FRC essentially acts as a respiratory reserve. When patients begin to develop respiratory distress, an increased FRC equates to a longer period of time prior to respiratory failure. The reduced FRC is important in two particular circumstances. First, it can be decreased by up to 30% in a supine patient as compared to a sitting patient. As the abdominal contents push up on the diaphragm in a supine patient, the FRC is affected. This situation is amplified in pediatric patients because of a compliant chest wall, small thoracic cage, and large abdominal contents. Second, while pre-oxygenating a patient prior to intubation the reduced FRC decreases the amount of time allowed to establish an endotracheal tube prior to desaturation.
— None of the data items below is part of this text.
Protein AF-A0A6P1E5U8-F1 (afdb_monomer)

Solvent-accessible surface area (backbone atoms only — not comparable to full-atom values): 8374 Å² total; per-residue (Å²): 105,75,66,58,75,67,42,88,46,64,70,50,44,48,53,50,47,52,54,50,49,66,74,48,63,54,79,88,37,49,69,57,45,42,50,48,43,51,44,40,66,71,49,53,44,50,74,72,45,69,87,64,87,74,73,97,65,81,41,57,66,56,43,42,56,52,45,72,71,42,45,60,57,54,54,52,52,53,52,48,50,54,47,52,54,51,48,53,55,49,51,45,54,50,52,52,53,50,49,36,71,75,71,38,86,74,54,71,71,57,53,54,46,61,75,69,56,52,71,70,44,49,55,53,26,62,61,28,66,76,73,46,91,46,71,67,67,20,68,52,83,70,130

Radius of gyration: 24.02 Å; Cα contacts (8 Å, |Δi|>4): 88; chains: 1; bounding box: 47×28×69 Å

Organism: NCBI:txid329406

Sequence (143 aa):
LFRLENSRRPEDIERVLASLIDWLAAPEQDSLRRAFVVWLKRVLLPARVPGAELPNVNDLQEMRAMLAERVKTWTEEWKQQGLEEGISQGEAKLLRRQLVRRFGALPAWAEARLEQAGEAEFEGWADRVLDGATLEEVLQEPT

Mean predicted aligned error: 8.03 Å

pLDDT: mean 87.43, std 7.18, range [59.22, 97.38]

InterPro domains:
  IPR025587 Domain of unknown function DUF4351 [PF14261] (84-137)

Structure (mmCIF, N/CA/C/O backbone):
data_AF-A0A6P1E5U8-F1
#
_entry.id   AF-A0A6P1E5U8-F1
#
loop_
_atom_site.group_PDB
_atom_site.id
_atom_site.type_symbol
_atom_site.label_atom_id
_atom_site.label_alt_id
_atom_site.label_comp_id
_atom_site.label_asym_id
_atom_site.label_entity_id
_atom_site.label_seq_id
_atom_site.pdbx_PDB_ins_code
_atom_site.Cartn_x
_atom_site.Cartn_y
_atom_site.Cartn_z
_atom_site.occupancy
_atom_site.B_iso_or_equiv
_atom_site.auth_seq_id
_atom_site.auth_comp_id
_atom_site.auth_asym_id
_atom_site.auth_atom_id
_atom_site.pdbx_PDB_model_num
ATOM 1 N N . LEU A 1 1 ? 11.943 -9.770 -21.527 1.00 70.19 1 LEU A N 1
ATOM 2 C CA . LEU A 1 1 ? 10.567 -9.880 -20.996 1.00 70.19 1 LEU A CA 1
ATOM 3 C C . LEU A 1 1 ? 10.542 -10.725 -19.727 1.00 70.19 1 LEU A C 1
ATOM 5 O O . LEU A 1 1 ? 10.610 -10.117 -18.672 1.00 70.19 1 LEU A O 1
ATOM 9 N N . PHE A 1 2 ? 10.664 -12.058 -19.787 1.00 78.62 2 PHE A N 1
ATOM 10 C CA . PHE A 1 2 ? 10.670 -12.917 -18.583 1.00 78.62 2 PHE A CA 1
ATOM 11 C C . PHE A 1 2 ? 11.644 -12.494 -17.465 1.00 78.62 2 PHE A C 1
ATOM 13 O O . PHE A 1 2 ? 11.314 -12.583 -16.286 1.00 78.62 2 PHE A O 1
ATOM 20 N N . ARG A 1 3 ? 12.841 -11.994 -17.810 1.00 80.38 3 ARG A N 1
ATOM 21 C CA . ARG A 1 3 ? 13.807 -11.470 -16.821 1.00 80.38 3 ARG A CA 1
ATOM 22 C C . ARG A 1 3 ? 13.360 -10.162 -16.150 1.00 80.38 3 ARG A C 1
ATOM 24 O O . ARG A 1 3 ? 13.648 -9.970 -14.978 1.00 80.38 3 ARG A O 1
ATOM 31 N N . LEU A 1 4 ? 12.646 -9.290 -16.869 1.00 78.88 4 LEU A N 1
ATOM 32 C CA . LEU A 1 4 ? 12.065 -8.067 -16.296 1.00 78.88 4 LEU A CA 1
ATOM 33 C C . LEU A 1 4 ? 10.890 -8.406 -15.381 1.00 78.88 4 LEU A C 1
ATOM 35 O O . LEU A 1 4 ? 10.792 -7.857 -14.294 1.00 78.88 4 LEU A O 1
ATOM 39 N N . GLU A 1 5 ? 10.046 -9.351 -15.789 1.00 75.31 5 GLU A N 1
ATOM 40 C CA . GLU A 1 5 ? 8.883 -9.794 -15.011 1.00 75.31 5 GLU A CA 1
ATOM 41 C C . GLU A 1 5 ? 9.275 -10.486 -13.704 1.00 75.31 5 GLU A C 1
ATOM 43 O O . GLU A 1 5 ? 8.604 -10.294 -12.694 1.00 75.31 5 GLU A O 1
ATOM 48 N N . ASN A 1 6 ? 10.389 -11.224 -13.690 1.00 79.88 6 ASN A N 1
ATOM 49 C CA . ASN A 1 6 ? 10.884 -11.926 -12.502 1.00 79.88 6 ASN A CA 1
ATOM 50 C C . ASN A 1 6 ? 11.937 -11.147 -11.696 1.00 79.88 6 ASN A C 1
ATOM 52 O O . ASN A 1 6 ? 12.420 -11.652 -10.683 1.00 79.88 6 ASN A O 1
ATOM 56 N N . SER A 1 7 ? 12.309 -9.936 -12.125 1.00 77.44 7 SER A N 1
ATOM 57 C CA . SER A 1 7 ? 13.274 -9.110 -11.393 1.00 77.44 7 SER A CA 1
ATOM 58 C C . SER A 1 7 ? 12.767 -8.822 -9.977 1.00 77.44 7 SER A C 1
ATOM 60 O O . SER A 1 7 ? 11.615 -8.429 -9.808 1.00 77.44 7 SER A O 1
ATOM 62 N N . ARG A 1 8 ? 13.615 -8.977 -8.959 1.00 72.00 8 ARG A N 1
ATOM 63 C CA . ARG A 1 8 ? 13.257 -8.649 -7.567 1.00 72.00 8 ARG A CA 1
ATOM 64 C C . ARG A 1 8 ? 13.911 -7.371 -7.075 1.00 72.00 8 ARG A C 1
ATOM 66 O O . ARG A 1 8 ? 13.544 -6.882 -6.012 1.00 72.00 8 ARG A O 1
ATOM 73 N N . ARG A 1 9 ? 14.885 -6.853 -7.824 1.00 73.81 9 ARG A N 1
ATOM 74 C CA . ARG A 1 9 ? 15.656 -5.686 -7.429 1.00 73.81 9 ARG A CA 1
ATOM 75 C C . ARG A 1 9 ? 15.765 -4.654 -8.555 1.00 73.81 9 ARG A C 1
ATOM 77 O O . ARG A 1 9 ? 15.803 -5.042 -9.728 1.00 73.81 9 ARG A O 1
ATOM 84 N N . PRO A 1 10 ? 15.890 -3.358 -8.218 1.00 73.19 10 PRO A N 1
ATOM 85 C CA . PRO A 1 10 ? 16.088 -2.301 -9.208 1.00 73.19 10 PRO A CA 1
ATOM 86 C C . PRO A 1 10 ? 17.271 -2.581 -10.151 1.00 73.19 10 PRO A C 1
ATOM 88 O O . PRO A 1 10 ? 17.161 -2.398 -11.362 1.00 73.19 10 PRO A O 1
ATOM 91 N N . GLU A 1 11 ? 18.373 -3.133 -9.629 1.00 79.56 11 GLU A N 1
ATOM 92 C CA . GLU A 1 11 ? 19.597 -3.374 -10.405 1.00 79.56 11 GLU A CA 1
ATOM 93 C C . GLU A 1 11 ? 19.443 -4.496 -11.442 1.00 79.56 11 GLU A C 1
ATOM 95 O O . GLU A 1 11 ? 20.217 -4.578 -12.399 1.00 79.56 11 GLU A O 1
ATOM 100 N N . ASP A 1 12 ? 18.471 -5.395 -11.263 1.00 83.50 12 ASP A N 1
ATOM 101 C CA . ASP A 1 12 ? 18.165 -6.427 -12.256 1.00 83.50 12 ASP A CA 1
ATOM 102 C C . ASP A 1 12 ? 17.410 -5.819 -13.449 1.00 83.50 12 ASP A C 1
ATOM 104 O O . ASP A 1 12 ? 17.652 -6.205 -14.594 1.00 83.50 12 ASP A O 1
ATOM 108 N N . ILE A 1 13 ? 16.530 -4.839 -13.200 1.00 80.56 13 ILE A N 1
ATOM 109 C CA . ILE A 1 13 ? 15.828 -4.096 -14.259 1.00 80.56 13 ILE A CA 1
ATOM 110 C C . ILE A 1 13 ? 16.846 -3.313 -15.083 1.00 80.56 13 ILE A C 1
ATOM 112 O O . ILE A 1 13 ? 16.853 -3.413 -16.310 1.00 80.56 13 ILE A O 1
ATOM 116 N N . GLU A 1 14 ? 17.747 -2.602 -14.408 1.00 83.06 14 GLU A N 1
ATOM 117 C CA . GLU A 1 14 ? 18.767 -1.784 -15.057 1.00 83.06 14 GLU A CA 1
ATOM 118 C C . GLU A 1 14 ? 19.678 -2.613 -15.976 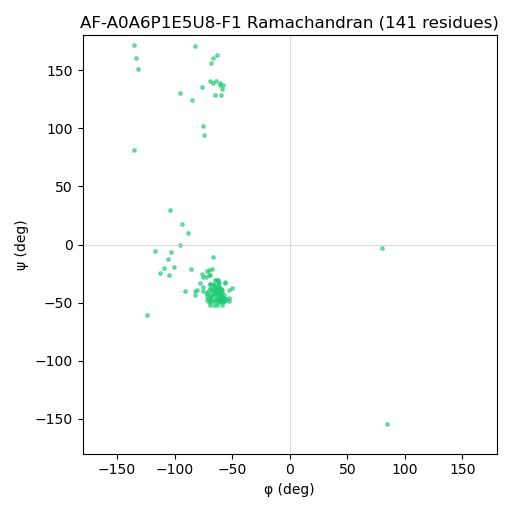1.00 83.06 14 GLU A C 1
ATOM 120 O O . GLU A 1 14 ? 19.893 -2.253 -17.135 1.00 83.06 14 GLU A O 1
ATOM 125 N N . ARG A 1 15 ? 20.145 -3.778 -15.503 1.00 87.38 15 ARG A N 1
ATOM 126 C CA . ARG A 1 15 ? 20.976 -4.706 -16.291 1.00 87.38 15 ARG A CA 1
ATOM 127 C C . ARG A 1 15 ? 20.256 -5.243 -17.525 1.00 87.38 15 ARG A C 1
ATOM 129 O O . ARG A 1 15 ? 20.865 -5.375 -18.590 1.00 87.38 15 ARG A O 1
ATOM 136 N N . VAL A 1 16 ? 18.966 -5.561 -17.402 1.00 89.00 16 VAL A N 1
ATOM 137 C CA . VAL A 1 16 ? 18.183 -6.047 -18.545 1.00 89.00 16 VAL A CA 1
ATOM 138 C C . VAL A 1 16 ? 17.936 -4.930 -19.556 1.00 89.00 16 VAL A C 1
ATOM 140 O O . VAL A 1 16 ? 18.029 -5.190 -20.754 1.00 89.00 16 VAL A O 1
ATOM 143 N N . LEU A 1 17 ? 17.673 -3.701 -19.105 1.00 88.69 17 LEU A N 1
ATOM 144 C CA . LEU A 1 17 ? 17.519 -2.553 -19.998 1.00 88.69 17 LEU A CA 1
ATOM 145 C C . LEU A 1 17 ? 18.823 -2.207 -20.714 1.00 88.69 17 LEU A C 1
ATOM 147 O O . LEU A 1 17 ? 18.786 -2.001 -21.921 1.00 88.69 17 LEU A O 1
ATOM 151 N N . ALA A 1 18 ? 19.964 -2.225 -20.020 1.00 90.00 18 ALA A N 1
ATOM 152 C CA . ALA A 1 18 ? 21.273 -2.041 -20.648 1.00 90.00 18 ALA A CA 1
ATOM 153 C C . ALA A 1 18 ? 21.513 -3.079 -21.759 1.00 90.00 18 ALA A C 1
ATOM 155 O O . ALA A 1 18 ? 21.791 -2.716 -22.896 1.00 90.00 18 ALA A O 1
ATOM 156 N N . SER A 1 19 ? 21.267 -4.362 -21.470 1.00 91.88 19 SER A N 1
ATOM 157 C CA . SER A 1 19 ? 21.403 -5.431 -22.474 1.00 91.88 19 SER A CA 1
ATOM 158 C C . SER A 1 19 ? 20.448 -5.245 -23.662 1.00 91.88 19 SER A C 1
ATOM 160 O O . SER A 1 19 ? 20.804 -5.525 -24.802 1.00 91.88 19 SER A O 1
ATOM 162 N N . LEU A 1 20 ? 19.217 -4.794 -23.401 1.00 90.38 20 LEU A N 1
ATOM 163 C CA . LEU A 1 20 ? 18.214 -4.549 -24.437 1.00 90.38 20 LEU A CA 1
ATOM 164 C C . LEU A 1 20 ? 18.610 -3.379 -25.342 1.00 90.38 20 LEU A C 1
ATOM 166 O O . LEU A 1 20 ? 18.421 -3.457 -26.549 1.00 90.38 20 LEU A O 1
ATOM 170 N N . ILE A 1 21 ? 19.149 -2.313 -24.758 1.00 90.75 21 ILE A N 1
ATOM 171 C CA . ILE A 1 21 ? 19.662 -1.146 -25.475 1.00 90.75 21 ILE A CA 1
ATOM 172 C C . ILE A 1 21 ? 20.810 -1.559 -26.397 1.00 90.75 21 ILE A C 1
ATOM 174 O O . ILE A 1 21 ? 20.778 -1.220 -27.578 1.00 90.75 21 ILE A O 1
ATOM 178 N N . ASP A 1 22 ? 21.763 -2.342 -25.887 1.00 92.94 22 ASP A N 1
ATOM 179 C CA . ASP A 1 22 ? 2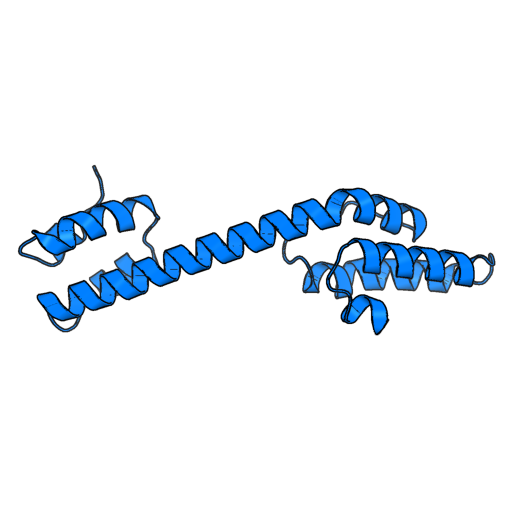2.912 -2.813 -26.666 1.00 92.94 22 ASP A CA 1
ATOM 180 C C . ASP A 1 22 ? 22.476 -3.724 -27.825 1.00 92.94 22 ASP A C 1
ATOM 182 O O . ASP A 1 22 ? 22.966 -3.604 -28.947 1.00 92.94 22 ASP A O 1
ATOM 186 N N . TRP A 1 23 ? 21.509 -4.617 -27.588 1.00 93.44 23 TRP A N 1
ATOM 187 C CA . TRP A 1 23 ? 20.961 -5.497 -28.628 1.00 93.44 23 TRP A CA 1
ATOM 188 C C . TRP A 1 23 ? 20.110 -4.773 -29.668 1.00 93.44 23 TRP A C 1
ATOM 190 O O . TRP A 1 23 ? 19.988 -5.256 -30.795 1.00 93.44 23 TRP A O 1
ATOM 200 N N . LEU A 1 24 ? 19.509 -3.647 -29.288 1.00 91.94 24 L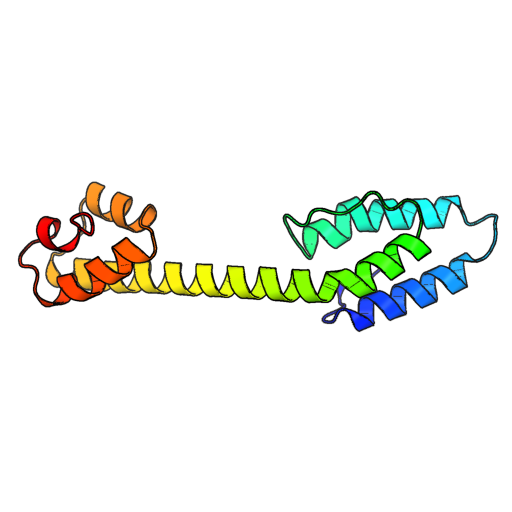EU A N 1
ATOM 201 C CA . LEU A 1 24 ? 18.664 -2.832 -30.150 1.00 91.94 24 LEU A CA 1
ATOM 202 C C . LEU A 1 24 ? 19.381 -1.569 -30.641 1.00 91.94 24 LEU A C 1
ATOM 204 O O . LEU A 1 24 ? 18.731 -0.547 -30.854 1.00 91.94 24 LEU A O 1
ATOM 208 N N . ALA A 1 25 ? 20.706 -1.607 -30.795 1.00 90.31 25 ALA A N 1
ATOM 209 C CA . ALA A 1 25 ? 21.501 -0.435 -31.155 1.00 90.31 25 ALA A CA 1
ATOM 210 C C . ALA A 1 25 ? 21.324 0.013 -32.618 1.00 90.31 25 ALA A C 1
ATOM 212 O O . ALA A 1 25 ? 21.561 1.180 -32.932 1.00 90.31 25 ALA A O 1
ATOM 213 N N . ALA A 1 26 ? 20.902 -0.879 -33.520 1.00 91.94 26 ALA A N 1
ATOM 214 C CA . ALA A 1 26 ? 20.819 -0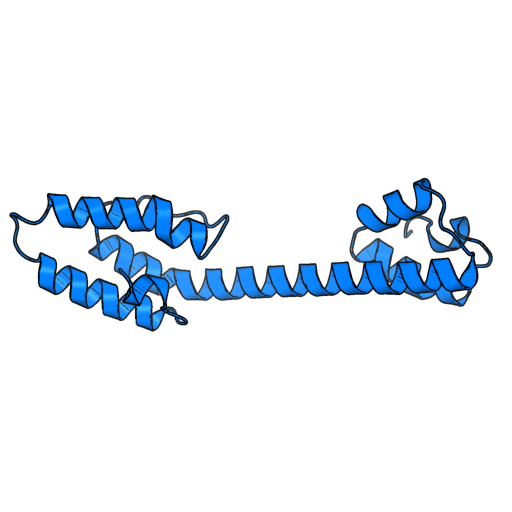.566 -34.944 1.00 91.94 26 ALA A CA 1
ATOM 215 C C . ALA A 1 26 ? 19.685 0.448 -35.237 1.00 91.94 26 ALA A C 1
ATOM 217 O O . ALA A 1 26 ? 18.604 0.356 -34.634 1.00 91.94 26 ALA A O 1
ATOM 218 N N . PRO A 1 27 ? 19.872 1.422 -36.149 1.00 88.25 27 PRO A N 1
ATOM 219 C CA . PRO A 1 27 ? 18.845 2.416 -36.475 1.00 88.25 27 PRO A CA 1
ATOM 220 C C . PRO A 1 27 ? 17.513 1.805 -36.933 1.00 88.25 27 PRO A C 1
ATOM 222 O O . PRO A 1 27 ? 16.451 2.325 -36.607 1.00 88.25 27 PRO A O 1
ATOM 225 N N . GLU A 1 28 ? 17.545 0.664 -37.616 1.00 92.94 28 GLU A N 1
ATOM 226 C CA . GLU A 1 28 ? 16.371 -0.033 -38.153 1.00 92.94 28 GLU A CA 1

There are also many physiologic differences in respiratory mechanisms between children and adults. Children have a more complaint trachea, larynx, and bronchi due to poor cartilaginous integrity. This in turn allows for dynamic airway compression, i.e. a greater negative inspiratory force “sucks in” the floppy airway and decreases airway diameter. This in turn increases the work of breathing by increasing the negative inspiratory pressure generated. A vicious cycle is created which may eventually lead to respiratory failure: subglottic stenosis ⇒ ⇑ negative inspiratory force ⇒ airway collapse ⇒ ⇑ subglottic stenosis ⇒ ⇑ negative inspiratory force ⇒ ⇑ work of breathing ⇒⇒ respiratory failure. Pediatric patients also have more compliant chest walls also increasing the work of breathing – i.e. the outward pull of the chest is greater.
Infants are dependent on functional diaphragms for adequate ventilation. The accessory muscles contribute less to the overall work of breathing in infants as compared to older children and adults. Therefore, a non-functional diaphragm often leads to respiratory failure. Diaphragmatic fatigue is one amongst several potential causes of respiratory failure and apnea in young patients with RSV bronchilitis.
Finally, the respiratory muscles themselves have a significant oxygen and metabolite requirement in children. In pediatric patients the work of breathing can account for up to 40% of the cardiac output, particularly in stressed conditions.
This cursory discussion of the pediatric respiratory anatomy and physiology allows one to appreciate the significant differences between children and adults. Therefore, the child with respiratory distress / failure should be approached and treated with urgency, vigilance, and caution.